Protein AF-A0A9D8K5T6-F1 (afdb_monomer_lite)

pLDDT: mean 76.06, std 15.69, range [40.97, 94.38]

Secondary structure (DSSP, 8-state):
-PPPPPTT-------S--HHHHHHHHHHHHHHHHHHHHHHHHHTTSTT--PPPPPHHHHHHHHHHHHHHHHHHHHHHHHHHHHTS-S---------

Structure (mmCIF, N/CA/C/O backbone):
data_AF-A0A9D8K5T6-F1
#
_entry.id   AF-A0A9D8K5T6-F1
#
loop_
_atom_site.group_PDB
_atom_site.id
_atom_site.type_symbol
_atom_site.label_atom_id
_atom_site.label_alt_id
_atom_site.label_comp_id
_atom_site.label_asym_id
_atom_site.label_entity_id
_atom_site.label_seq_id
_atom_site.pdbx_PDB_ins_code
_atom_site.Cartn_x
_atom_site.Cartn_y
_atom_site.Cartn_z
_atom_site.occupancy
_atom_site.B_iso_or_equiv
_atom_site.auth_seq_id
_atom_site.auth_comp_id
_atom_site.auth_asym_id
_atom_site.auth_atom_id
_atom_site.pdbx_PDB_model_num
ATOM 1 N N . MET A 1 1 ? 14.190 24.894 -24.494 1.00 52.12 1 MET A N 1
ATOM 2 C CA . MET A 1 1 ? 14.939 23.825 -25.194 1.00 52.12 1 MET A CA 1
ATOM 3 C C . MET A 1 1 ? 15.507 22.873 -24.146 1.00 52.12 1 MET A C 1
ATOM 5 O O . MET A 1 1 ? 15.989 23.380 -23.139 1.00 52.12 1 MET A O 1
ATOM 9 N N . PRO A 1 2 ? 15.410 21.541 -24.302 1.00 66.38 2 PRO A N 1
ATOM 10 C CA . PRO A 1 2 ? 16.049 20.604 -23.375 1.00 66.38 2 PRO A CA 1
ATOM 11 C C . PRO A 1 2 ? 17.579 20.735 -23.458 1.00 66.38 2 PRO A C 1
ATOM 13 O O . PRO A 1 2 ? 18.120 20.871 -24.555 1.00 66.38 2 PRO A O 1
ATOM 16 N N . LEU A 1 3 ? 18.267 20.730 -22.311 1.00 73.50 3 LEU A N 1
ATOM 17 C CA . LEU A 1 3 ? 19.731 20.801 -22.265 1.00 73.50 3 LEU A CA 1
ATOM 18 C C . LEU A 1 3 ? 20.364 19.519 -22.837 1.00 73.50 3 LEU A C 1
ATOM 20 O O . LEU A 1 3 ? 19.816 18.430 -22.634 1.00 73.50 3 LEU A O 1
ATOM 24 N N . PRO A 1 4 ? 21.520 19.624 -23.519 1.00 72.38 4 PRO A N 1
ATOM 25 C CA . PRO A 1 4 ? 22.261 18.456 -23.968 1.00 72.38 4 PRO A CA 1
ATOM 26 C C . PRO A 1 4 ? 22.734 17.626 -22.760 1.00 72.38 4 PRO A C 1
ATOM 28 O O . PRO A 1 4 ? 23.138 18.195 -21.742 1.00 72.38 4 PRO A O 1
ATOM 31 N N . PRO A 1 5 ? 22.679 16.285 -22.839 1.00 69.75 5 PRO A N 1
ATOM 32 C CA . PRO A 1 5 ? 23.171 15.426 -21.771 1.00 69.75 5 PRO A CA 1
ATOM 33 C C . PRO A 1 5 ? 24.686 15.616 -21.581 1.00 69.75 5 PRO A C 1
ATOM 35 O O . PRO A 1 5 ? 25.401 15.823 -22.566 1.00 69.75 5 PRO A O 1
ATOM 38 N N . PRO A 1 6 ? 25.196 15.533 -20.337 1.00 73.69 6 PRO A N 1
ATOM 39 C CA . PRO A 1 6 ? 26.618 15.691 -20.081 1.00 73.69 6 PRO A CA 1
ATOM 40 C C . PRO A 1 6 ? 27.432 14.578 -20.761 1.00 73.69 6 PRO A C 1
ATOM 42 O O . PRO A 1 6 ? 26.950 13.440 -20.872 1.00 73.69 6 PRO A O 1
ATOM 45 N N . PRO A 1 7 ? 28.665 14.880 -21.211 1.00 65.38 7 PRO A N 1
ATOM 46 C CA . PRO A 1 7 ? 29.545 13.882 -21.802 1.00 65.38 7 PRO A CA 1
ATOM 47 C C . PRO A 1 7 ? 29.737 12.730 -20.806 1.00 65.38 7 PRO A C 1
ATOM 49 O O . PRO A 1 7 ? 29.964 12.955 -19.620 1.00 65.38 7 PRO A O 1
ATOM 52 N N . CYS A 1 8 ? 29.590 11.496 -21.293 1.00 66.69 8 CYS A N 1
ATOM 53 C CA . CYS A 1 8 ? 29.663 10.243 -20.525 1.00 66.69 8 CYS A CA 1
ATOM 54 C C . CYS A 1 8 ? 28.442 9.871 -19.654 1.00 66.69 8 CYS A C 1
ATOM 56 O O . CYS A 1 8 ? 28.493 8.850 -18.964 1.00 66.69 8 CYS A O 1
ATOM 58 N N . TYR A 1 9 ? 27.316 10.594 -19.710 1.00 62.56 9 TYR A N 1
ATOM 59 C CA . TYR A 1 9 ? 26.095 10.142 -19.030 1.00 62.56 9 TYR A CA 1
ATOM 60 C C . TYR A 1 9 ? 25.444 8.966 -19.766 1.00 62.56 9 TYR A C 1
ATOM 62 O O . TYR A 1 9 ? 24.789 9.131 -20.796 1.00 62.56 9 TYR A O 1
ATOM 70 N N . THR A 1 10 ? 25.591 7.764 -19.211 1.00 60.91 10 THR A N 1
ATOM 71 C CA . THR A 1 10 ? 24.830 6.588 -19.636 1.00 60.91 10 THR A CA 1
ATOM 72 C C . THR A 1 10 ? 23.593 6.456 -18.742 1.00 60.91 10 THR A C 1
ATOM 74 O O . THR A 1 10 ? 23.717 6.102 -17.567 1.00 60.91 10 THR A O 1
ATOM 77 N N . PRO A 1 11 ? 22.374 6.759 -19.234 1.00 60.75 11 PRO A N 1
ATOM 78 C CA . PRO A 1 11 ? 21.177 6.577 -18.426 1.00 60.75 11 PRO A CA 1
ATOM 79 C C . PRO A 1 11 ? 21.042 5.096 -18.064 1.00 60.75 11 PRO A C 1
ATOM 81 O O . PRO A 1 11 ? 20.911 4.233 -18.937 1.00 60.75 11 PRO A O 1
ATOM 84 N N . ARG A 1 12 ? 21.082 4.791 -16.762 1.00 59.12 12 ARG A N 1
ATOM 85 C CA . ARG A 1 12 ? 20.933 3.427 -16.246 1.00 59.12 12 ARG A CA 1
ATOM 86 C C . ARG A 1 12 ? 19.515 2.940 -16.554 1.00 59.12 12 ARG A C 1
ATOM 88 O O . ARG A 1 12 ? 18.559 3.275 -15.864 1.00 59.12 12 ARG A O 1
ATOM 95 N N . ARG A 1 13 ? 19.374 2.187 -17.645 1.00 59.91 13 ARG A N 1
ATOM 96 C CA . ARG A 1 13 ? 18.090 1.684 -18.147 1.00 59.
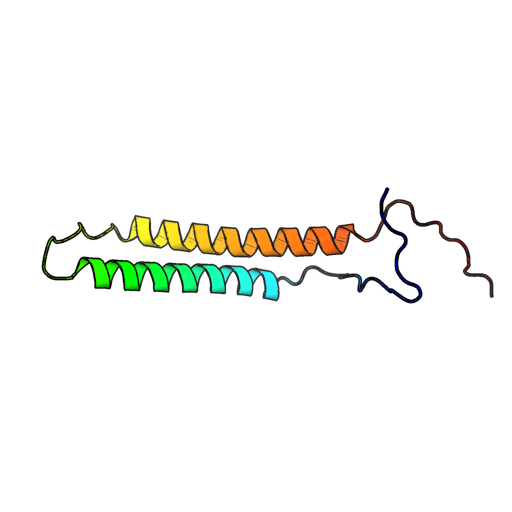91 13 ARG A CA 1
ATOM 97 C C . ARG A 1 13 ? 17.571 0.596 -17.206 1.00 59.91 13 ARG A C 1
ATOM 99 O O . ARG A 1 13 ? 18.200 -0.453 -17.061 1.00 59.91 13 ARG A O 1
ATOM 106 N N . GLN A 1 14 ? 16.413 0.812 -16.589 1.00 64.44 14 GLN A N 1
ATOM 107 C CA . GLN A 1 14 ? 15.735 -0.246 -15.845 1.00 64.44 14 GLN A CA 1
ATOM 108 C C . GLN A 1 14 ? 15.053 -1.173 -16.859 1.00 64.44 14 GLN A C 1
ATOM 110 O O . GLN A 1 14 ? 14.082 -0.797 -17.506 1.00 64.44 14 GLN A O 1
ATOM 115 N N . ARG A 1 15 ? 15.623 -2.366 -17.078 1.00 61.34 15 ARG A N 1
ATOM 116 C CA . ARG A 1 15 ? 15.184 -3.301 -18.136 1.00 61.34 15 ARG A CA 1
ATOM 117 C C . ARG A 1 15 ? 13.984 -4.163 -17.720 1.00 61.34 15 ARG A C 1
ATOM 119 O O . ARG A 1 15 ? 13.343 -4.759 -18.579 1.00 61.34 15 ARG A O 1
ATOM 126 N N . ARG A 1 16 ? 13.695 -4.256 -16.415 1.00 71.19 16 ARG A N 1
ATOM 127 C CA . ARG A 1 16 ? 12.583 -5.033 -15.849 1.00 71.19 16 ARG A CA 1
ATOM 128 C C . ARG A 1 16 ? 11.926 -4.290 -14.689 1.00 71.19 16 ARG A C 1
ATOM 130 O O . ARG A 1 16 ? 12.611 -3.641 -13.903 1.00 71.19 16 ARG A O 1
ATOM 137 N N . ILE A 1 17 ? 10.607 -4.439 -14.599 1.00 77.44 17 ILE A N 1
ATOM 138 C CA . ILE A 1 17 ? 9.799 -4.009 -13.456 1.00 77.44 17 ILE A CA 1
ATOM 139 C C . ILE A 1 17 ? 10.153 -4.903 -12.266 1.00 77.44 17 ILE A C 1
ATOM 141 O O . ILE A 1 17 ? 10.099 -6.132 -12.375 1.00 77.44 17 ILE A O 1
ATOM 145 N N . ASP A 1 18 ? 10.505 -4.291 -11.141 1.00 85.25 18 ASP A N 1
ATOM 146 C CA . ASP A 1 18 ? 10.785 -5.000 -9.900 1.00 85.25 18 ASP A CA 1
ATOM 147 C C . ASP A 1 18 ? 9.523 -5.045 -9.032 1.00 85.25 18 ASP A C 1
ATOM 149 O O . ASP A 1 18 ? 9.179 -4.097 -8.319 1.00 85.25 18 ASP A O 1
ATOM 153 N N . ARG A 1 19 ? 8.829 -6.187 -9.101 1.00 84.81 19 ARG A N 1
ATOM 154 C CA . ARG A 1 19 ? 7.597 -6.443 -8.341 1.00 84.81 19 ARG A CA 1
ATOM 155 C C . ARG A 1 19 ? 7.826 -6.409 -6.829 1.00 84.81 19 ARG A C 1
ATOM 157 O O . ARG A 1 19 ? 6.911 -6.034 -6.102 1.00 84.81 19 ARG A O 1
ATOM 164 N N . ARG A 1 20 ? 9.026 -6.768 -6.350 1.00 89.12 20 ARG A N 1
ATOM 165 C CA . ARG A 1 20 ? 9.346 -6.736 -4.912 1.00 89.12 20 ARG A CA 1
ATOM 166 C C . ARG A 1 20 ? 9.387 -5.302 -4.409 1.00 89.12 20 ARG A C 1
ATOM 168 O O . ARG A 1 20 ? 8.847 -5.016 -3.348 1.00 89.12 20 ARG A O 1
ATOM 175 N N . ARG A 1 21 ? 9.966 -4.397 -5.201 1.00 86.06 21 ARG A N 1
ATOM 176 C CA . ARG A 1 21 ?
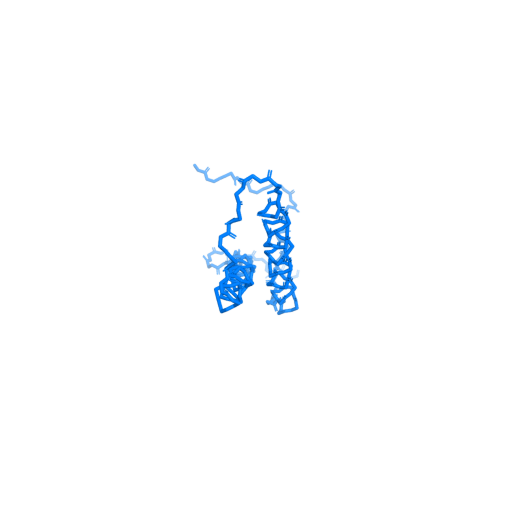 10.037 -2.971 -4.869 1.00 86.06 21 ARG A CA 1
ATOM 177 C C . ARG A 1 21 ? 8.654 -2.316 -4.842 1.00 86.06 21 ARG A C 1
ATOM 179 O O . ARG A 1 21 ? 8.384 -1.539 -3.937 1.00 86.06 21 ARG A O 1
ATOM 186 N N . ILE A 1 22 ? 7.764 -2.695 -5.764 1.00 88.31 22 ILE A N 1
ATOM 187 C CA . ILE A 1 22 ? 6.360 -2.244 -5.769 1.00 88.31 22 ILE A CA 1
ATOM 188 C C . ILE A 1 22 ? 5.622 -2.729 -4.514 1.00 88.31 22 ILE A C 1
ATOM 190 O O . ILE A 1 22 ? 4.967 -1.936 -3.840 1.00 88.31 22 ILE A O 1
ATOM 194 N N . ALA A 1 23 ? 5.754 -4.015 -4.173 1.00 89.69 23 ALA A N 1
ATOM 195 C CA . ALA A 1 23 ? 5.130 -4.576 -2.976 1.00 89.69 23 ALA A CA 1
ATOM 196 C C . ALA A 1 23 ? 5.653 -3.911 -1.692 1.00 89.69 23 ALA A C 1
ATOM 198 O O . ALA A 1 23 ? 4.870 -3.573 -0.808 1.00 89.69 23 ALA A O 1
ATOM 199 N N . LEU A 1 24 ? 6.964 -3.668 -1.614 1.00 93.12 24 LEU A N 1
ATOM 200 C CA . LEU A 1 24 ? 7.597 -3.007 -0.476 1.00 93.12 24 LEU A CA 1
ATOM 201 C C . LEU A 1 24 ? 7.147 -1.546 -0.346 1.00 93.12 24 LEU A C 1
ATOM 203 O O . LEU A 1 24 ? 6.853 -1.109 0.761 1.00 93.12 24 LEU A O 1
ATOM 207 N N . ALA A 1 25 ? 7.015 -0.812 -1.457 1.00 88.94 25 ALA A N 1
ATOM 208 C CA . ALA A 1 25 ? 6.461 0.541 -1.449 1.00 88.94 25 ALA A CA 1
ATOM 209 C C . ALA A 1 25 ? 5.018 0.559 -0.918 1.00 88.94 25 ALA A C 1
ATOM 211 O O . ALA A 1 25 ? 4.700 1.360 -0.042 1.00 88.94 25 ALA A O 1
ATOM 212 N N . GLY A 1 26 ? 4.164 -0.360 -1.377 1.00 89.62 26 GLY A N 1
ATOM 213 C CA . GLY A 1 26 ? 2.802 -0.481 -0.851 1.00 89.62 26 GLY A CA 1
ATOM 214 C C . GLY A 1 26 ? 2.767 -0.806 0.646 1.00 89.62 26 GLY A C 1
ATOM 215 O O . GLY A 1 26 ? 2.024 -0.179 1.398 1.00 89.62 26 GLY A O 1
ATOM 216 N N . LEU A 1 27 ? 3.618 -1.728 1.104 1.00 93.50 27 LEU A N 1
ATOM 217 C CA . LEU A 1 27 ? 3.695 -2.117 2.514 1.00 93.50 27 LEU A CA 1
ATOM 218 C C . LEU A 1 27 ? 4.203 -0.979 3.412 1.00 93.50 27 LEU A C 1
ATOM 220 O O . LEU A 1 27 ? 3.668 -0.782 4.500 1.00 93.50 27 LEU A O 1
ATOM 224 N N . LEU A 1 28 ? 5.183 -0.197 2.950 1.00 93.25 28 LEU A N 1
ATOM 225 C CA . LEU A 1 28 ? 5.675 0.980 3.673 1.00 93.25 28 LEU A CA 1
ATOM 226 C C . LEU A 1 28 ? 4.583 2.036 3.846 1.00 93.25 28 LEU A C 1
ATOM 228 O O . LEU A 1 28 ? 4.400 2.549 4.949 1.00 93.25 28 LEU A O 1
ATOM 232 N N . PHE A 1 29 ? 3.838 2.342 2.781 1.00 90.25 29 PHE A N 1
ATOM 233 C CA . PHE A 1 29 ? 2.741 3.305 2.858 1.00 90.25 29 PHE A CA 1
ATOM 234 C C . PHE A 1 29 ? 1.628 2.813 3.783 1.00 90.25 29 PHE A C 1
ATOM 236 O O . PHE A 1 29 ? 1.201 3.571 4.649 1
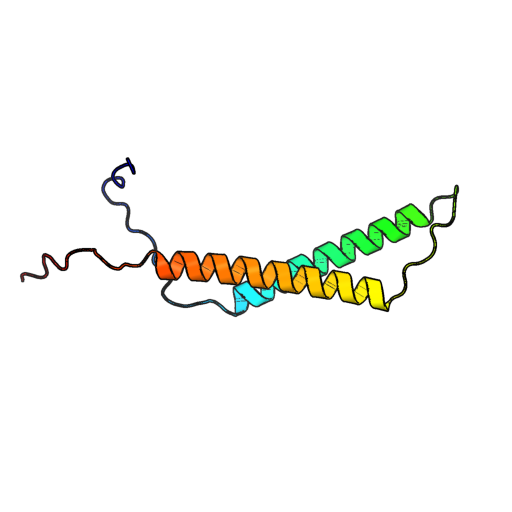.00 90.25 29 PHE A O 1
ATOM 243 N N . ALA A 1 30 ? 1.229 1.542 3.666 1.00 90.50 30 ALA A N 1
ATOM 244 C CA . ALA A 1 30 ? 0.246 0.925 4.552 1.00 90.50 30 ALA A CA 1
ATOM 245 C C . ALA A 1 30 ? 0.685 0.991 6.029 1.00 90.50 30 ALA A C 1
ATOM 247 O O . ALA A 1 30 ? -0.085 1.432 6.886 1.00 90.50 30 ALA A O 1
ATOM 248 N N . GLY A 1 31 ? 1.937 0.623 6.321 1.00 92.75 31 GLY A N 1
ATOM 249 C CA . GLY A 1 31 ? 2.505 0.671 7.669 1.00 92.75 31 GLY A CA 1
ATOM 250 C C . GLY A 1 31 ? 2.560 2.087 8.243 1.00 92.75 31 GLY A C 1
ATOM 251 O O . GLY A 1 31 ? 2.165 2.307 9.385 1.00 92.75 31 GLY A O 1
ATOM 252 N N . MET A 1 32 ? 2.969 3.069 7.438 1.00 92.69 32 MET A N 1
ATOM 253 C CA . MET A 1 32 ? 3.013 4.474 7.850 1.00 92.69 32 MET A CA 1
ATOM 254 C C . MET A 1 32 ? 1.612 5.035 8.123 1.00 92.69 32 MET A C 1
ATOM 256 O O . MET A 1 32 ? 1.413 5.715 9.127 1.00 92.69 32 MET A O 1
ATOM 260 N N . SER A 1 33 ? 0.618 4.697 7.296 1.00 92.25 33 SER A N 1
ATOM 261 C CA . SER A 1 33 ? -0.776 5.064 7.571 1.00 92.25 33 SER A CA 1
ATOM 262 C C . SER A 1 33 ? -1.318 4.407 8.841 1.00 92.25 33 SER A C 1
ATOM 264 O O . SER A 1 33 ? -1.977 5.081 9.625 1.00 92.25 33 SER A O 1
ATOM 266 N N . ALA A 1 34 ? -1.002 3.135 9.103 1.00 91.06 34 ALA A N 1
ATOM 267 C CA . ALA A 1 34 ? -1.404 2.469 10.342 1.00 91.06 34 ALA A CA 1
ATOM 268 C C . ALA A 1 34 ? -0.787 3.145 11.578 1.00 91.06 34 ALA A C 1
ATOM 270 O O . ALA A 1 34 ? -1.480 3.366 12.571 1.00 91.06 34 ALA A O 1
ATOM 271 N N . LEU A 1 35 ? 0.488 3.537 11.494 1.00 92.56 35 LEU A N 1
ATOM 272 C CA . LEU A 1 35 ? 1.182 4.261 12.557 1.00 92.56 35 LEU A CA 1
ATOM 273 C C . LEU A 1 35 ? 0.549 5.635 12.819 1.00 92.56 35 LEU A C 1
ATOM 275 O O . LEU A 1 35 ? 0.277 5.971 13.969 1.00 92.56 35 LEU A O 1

# # # # # # #

• [Work instruction]:
All that is needed is the exact run of lines above from the line containing "ATOM 78 C CA" through the line containing "ATOM 95 N N", both of them included.

• [Response box]:
ATOM 78 C CA . PRO A 1 11 ? 21.177 6.577 -18.426 1.00 60.75 11 PRO A CA 1
ATOM 79 C C . PRO A 1 11 ? 21.042 5.096 -18.064 1.00 60.75 11 PRO A C 1
ATOM 81 O O . PRO A 1 11 ? 20.911 4.233 -18.937 1.00 60.75 11 PRO A O 1
ATOM 84 N N . ARG A 1 12 ? 21.082 4.791 -16.762 1.00 59.12 12 ARG A N 1
ATOM 85 C CA . ARG A 1 12 ? 20.933 3.427 -16.246 1.00 59.12 12 ARG A CA 1
ATOM 86 C C . ARG A 1 12 ? 19.515 2.940 -16.554 1.00 59.12 12 ARG A C 1
ATOM 88 O O . ARG A 1 12 ? 18.559 3.275 -15.864 1.00 59.12 12 ARG A O 1
ATOM 95 N N . ARG A 1 13 ? 19.374 2.187 -17.645 1.00 59.91 13 ARG A N 1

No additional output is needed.